⟨

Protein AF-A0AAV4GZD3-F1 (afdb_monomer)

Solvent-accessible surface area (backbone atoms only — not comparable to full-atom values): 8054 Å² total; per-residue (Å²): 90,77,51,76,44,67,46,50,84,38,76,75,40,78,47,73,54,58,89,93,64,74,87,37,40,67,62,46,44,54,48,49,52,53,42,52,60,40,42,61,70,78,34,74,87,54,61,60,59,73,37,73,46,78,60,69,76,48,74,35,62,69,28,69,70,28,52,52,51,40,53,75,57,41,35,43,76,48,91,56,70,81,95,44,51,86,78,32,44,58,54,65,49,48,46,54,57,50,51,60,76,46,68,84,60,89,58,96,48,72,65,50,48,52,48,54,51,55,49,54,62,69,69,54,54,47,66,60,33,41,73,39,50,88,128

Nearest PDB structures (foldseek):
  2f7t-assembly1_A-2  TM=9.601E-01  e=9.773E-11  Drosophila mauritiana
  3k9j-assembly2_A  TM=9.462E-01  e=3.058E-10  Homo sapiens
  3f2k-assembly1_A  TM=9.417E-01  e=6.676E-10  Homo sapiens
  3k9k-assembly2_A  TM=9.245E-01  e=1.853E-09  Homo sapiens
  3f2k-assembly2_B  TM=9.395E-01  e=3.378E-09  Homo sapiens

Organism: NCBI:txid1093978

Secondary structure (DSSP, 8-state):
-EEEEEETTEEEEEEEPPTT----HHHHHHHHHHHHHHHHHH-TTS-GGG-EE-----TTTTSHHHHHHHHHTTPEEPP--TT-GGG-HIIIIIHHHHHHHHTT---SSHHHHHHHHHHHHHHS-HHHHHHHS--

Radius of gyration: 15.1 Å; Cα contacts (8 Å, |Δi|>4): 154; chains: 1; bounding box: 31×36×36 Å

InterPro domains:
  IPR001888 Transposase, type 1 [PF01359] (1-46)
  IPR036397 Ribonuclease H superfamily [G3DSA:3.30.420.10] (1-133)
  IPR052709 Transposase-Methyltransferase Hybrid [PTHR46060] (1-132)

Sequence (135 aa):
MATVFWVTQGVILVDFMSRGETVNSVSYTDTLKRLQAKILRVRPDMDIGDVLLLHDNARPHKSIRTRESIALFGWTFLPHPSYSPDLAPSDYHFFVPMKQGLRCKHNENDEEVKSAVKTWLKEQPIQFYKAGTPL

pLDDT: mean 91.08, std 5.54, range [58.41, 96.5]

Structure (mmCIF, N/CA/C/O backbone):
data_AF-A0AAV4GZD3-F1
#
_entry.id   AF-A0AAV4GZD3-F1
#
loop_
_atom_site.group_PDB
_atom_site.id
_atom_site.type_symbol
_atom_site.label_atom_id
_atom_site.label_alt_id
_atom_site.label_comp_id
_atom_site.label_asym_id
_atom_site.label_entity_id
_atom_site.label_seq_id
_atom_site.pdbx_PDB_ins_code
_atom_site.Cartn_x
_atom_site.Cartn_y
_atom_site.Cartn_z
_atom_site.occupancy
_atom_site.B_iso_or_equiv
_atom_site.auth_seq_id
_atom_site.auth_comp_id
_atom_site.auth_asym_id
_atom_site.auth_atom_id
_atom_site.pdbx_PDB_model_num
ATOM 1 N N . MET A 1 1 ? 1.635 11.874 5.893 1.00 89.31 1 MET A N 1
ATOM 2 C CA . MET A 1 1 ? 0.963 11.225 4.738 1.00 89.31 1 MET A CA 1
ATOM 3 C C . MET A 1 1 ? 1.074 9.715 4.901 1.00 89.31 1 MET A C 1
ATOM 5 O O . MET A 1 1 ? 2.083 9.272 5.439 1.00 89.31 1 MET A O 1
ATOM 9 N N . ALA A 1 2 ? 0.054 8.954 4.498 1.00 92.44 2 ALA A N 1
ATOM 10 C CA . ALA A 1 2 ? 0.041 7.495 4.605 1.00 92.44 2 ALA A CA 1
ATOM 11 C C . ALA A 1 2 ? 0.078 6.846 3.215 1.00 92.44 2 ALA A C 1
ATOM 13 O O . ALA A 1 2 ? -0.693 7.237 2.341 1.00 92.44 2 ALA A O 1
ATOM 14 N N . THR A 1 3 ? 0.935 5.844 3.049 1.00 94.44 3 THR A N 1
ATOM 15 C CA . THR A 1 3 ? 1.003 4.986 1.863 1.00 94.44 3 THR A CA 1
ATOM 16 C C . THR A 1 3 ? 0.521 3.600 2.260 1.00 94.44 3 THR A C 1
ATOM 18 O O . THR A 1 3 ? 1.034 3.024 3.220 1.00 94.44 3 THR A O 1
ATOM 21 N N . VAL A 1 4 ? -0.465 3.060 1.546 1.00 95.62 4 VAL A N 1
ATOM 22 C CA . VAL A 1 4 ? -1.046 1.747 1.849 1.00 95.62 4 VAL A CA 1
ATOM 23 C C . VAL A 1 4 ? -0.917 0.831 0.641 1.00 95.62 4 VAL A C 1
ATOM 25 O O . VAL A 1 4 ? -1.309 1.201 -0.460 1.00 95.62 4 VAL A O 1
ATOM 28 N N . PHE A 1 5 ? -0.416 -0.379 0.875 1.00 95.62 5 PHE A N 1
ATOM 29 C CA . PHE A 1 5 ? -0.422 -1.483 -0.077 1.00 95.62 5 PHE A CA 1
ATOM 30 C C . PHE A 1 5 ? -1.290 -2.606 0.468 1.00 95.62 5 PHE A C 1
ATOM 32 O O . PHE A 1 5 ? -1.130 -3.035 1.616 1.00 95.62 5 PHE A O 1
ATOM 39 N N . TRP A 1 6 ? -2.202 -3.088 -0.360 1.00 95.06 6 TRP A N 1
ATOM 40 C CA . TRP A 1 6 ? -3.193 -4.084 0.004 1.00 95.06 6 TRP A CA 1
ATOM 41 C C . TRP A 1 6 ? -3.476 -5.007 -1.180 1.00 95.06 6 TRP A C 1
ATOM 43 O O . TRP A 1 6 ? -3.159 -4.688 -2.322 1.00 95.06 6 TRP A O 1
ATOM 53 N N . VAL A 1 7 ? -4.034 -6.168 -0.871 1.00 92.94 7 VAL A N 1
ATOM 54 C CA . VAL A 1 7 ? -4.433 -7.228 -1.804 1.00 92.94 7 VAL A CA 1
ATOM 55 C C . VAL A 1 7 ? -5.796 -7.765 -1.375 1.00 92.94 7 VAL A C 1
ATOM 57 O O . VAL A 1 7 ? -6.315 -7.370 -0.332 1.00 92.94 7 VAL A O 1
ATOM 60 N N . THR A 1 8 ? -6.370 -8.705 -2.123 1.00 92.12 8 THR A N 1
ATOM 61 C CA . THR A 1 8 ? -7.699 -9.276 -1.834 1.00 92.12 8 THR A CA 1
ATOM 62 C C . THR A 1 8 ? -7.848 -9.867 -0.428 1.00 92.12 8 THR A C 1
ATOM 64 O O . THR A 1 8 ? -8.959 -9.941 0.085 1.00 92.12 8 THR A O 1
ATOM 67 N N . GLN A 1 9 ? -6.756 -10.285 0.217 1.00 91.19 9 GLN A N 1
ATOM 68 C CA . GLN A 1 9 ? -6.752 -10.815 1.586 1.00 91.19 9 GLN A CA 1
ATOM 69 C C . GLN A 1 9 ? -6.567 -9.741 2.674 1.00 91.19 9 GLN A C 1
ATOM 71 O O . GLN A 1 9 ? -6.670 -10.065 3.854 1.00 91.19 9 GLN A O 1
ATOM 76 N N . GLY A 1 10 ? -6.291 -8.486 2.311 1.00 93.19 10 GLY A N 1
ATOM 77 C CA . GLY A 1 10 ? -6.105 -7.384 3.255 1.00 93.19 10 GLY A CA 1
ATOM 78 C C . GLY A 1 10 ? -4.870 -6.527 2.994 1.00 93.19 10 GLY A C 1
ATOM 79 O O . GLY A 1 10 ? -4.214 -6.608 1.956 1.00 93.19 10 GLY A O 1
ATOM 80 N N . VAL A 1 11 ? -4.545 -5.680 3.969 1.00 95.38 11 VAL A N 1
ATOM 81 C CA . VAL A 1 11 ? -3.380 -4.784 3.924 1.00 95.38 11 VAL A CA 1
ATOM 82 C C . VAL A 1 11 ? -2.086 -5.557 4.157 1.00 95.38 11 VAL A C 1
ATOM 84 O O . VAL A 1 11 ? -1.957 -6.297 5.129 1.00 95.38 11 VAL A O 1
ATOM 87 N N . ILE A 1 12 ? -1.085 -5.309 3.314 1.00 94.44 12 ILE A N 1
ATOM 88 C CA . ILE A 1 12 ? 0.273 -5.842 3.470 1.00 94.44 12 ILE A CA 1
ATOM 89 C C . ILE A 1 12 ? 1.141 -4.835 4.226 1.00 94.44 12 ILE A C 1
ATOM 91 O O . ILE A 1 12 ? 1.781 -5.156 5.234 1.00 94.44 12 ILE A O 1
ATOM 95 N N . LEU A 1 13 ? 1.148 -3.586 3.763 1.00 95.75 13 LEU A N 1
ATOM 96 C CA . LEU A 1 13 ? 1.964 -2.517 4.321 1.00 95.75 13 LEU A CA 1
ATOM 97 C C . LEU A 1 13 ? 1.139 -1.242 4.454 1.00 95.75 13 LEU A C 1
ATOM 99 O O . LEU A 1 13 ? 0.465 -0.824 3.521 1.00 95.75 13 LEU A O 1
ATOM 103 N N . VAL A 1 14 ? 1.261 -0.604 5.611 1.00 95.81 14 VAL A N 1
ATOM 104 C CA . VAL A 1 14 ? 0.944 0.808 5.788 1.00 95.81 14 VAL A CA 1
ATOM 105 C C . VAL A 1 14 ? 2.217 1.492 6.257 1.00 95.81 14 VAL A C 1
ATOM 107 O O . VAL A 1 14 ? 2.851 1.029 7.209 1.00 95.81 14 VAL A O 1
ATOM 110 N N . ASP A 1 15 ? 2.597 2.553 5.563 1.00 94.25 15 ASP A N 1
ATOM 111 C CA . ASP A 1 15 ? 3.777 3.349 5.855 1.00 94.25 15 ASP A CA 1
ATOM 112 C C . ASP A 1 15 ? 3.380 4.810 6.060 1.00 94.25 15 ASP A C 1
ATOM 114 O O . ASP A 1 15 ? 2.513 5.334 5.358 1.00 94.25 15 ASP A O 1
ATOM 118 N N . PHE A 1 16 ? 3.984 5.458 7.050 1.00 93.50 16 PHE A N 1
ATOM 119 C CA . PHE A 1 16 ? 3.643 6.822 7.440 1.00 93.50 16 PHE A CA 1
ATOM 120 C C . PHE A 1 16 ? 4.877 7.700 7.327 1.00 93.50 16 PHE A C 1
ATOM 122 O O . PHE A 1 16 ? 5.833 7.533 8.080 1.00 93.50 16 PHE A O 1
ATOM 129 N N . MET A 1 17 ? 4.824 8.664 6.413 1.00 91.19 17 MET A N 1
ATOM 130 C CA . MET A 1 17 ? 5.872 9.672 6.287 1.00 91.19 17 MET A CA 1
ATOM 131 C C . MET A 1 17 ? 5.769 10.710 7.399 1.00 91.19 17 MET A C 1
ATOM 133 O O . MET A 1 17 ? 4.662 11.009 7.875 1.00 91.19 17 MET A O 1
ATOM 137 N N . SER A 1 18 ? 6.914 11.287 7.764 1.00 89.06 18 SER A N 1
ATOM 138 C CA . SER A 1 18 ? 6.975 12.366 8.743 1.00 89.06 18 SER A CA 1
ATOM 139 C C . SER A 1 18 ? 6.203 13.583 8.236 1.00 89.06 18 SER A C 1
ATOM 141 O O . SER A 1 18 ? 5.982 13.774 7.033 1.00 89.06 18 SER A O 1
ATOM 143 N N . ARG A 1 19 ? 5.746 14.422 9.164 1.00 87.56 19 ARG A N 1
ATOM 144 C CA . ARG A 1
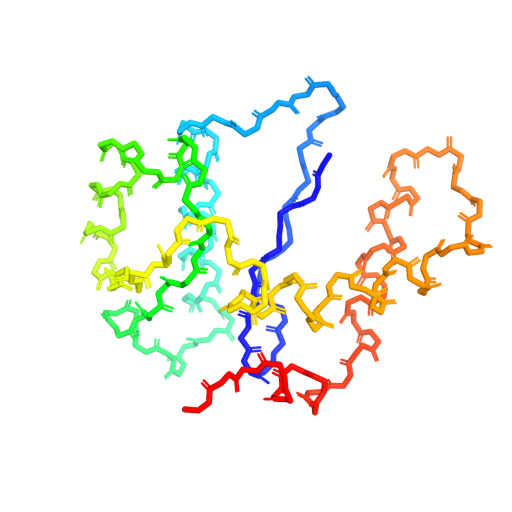 19 ? 5.015 15.642 8.823 1.00 87.56 19 ARG A CA 1
ATOM 145 C C . ARG A 1 19 ? 5.880 16
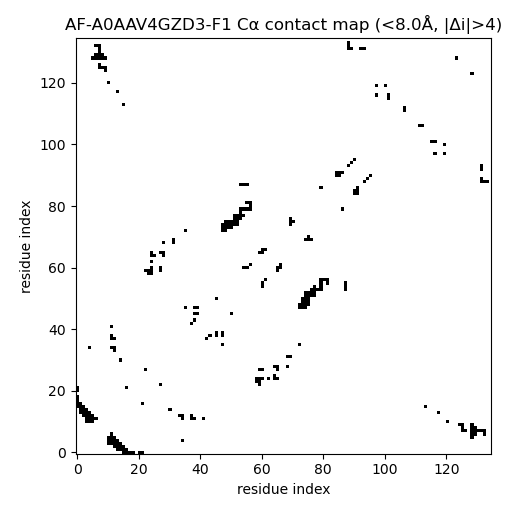.554 7.943 1.00 87.56 19 ARG A C 1
ATOM 147 O O . ARG A 1 19 ? 7.032 16.813 8.263 1.00 87.56 19 ARG A O 1
ATOM 154 N N . GLY A 1 20 ? 5.304 17.047 6.846 1.00 86.75 20 GLY A N 1
ATOM 155 C CA . GLY A 1 20 ? 5.982 17.939 5.897 1.00 86.75 20 GLY A CA 1
ATOM 156 C C . GLY A 1 20 ? 6.812 17.232 4.820 1.00 86.75 20 GLY A C 1
ATOM 157 O O . GLY A 1 20 ? 7.225 17.879 3.862 1.00 86.75 20 GLY A O 1
ATOM 158 N N . GLU A 1 21 ? 7.016 15.916 4.917 1.00 89.19 21 GLU A N 1
ATOM 159 C CA . GLU A 1 21 ? 7.709 15.160 3.875 1.00 89.19 21 GLU A CA 1
ATOM 160 C C . GLU A 1 21 ? 6.782 14.817 2.702 1.00 89.19 21 GLU A C 1
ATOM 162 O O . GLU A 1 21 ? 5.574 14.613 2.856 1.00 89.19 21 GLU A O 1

⟩

DESCRIPTION OF THE TASK: The listing above holds a line with "ATOM 129 N N" and a line with "ATOM 138 C CA". Print the stretch from the first through the second, exactly and alone.

EXERCISE RESULT:
ATOM 129 N N . MET A 1 17 ? 4.824 8.664 6.413 1.00 91.19 17 MET A N 1
ATOM 130 C CA . MET A 1 17 ? 5.872 9.672 6.287 1.00 91.19 17 MET A CA 1
ATOM 131 C C . MET A 1 17 ? 5.769 10.710 7.399 1.00 91.19 17 MET A C 1
ATOM 133 O O . MET A 1 17 ? 4.662 11.009 7.875 1.00 91.19 17 MET A O 1
ATOM 137 N N . SER A 1 18 ? 6.914 11.287 7.764 1.00 89.06 18 SER A N 1
ATOM 138 C CA . SER A 1 18 ? 6.975 12.366 8.743 1.00 89.06 18 SER A CA 1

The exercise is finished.